Good luck, may God bless,
Dwight


----------



## Sharkbait (Feb 9, 2014)

+1 Dwight,I won my first in a raffle,bought my second nib for $749.00 + uncle sam.


----------



## SDF880 (Mar 28, 2013)

I have put several together for less than 400 bucks. Dwight55 is right why put yourself thru the aggravation! Right now there are plenty of descent
AR's on the market cheap or fairly cheap. Buy one of those then take all that left over money and buy a descent optic. If you really have your heart set to build
there are plenty of Youtube videos covering it. Good luck!


----------



## SOCOM42 (Nov 9, 2012)

AestheticPrep said:


> Hello all can someone list what all parts i need to build a AR-15?
> Also if you can list what parts you recommend i can take a look at them for the build, my budget is $1000 now higher than that.


If you need to ask either question, I would suggest not to consider building.

You would be better off buying a built one, there are plenty out there.

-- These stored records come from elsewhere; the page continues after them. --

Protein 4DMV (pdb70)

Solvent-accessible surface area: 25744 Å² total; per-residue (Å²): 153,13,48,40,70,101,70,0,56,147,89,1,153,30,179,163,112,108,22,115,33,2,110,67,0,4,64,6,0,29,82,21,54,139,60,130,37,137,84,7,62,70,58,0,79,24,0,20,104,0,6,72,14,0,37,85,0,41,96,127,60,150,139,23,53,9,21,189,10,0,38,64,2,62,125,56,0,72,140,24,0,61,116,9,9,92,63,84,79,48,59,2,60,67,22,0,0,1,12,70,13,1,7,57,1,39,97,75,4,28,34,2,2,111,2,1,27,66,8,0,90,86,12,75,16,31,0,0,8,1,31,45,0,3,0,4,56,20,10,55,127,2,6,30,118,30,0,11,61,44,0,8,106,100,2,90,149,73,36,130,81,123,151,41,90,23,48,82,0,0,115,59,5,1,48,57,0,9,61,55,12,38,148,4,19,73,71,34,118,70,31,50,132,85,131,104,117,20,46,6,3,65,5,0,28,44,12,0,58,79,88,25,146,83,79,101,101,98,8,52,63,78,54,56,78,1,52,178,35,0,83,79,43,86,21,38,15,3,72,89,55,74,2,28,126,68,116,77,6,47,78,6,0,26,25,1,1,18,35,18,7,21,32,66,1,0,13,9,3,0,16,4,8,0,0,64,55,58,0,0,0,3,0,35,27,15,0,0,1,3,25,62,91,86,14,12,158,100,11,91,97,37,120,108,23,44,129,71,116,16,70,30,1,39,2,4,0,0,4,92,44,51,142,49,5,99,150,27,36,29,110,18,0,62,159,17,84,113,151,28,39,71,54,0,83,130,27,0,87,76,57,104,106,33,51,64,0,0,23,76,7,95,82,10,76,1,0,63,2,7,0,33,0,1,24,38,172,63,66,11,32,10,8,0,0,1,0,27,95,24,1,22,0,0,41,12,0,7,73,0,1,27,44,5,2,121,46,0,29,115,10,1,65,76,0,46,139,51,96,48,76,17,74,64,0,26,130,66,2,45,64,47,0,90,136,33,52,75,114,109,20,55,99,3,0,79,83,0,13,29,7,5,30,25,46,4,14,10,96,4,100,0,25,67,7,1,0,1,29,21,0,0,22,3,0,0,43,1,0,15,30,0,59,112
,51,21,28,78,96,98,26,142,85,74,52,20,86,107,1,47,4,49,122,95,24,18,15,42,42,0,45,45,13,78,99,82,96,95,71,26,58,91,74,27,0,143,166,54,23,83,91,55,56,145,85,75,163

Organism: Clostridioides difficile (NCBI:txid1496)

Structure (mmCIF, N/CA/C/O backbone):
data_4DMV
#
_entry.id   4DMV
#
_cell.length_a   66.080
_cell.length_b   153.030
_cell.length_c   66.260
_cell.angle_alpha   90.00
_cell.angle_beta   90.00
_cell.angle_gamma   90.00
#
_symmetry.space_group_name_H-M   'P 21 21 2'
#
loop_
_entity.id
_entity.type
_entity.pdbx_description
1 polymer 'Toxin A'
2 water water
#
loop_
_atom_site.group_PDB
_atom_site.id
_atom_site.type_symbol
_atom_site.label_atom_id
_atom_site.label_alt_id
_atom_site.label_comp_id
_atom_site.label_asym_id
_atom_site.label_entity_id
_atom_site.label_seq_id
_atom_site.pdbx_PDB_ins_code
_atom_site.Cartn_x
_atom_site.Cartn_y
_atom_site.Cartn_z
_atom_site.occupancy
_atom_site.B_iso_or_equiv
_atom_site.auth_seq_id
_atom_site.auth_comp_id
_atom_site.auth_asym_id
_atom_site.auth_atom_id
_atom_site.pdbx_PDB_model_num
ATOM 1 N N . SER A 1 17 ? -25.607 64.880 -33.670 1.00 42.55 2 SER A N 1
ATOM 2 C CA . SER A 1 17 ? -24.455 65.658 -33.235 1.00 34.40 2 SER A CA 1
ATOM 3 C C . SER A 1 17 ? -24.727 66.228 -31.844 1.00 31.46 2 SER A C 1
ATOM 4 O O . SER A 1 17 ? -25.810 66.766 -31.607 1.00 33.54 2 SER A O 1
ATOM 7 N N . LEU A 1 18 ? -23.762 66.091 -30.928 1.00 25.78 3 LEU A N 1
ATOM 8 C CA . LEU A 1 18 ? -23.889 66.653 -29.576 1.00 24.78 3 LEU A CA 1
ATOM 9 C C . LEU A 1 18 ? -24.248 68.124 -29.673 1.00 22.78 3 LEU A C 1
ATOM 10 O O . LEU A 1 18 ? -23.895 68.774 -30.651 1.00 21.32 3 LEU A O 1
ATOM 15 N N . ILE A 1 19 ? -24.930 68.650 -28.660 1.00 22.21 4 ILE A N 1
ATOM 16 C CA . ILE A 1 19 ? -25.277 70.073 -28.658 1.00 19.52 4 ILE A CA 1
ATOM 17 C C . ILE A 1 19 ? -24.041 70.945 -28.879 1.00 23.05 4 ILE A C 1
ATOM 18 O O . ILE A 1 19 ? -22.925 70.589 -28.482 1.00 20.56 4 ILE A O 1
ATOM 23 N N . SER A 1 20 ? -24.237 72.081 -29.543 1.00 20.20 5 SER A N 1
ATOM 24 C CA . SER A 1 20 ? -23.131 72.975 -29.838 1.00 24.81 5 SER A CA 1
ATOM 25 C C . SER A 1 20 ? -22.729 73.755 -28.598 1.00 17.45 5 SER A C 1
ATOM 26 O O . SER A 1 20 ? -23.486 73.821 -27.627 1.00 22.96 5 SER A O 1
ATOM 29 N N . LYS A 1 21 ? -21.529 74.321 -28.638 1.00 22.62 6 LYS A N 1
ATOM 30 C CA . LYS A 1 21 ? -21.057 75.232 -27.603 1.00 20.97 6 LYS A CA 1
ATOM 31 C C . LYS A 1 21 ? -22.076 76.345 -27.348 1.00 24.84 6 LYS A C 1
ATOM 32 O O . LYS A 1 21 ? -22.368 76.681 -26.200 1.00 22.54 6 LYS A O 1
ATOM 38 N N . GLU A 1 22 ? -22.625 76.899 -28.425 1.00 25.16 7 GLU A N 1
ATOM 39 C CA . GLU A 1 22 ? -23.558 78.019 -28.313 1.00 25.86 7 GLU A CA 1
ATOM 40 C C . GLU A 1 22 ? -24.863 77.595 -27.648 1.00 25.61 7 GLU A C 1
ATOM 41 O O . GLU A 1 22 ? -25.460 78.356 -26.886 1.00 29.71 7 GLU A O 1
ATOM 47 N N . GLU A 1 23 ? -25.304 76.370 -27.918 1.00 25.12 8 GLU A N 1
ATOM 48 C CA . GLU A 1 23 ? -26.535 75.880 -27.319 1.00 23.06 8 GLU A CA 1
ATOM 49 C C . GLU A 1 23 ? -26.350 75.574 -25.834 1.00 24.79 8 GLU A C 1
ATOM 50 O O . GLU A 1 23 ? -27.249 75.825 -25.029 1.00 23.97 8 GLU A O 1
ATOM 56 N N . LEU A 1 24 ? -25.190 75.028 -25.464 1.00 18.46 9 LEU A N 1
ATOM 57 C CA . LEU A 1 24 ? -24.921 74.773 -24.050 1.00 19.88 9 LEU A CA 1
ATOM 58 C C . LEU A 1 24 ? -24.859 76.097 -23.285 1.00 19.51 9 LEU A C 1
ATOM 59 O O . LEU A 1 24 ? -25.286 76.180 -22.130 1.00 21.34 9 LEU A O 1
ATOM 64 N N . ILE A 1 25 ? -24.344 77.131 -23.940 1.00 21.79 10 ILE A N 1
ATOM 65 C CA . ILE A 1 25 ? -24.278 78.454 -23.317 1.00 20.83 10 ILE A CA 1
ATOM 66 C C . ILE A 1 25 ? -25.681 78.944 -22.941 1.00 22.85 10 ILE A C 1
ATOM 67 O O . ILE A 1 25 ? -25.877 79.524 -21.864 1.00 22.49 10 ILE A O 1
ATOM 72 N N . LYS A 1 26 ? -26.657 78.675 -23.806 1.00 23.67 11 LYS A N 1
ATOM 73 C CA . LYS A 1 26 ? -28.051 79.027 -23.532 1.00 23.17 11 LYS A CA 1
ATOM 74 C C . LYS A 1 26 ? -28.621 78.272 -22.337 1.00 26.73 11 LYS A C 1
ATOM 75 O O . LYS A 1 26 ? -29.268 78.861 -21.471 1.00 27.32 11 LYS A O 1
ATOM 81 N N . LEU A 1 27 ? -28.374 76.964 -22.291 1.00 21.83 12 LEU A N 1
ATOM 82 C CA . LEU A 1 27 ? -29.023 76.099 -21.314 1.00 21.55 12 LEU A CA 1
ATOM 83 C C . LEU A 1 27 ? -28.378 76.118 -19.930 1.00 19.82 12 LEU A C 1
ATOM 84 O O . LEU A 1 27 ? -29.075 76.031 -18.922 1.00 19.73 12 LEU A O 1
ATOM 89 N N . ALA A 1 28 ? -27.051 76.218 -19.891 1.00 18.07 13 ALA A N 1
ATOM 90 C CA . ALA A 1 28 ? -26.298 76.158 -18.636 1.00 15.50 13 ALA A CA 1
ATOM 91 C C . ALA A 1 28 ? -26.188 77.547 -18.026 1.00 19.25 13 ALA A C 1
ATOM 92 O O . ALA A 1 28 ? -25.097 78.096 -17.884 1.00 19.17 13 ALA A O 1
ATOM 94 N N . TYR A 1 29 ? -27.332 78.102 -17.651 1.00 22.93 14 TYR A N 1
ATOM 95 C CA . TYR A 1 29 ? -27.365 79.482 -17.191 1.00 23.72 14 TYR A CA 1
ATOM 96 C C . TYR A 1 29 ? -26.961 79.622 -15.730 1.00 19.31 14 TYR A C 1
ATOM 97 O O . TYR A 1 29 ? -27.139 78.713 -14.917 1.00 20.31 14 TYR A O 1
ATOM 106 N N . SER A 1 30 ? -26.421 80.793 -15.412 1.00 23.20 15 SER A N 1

You can use it to learn how it goes together hands on, then move ahead on one.


----------



## txmarine6531 (Nov 18, 2015)

If you really want to build your own, find the stripped lower locally if you can. Pretty much any forged aluminum lower will be good to go. Don't listen to the people on YouTube or wherever telling you have to have this one or that one, 9 times out of 10 they have a vested interest in the company or are friends with the owners. The rest of it you can get at a good price from places like Palmetto State Armory, JSE Surplus, Primary Arms, ect. Question is, how do you want your rifle? Basic? Decked out? If it's basic, buy one already built and go from there. If you want it decked out and customized, build it yourself. I won't list the parts, too many options out there. I will say this, a polymer lower is not a good choice for a fighting rifle or one that will be shot a lot. The buffer retainer pin hole gets wollowed out and the rifle will cease to function.


----------



## darsk20 (Jun 1, 2015)

Built 2 myself. Had fun doing it and I learned something. The only frustration was finding just the right parts for the price I wanted to pay. Palmetto State Armory has great sales for holidays. I also suggest going to ar15.com for good threads on building and buying.

Sent from my SM-G900V using Tapatalk


----------



## inceptor (Nov 19, 2012)

For that kind of money, you can buy 2 of these. All ready to rock and roll.

Smith & Wesson M&P15-22 Sport 22LR Semi-Auto Rimfire Rifle | Sportsman's Outdoor Superstore


----------



## inceptor (Nov 19, 2012)

Or one of these with a little more punch and spent the rest on ammo.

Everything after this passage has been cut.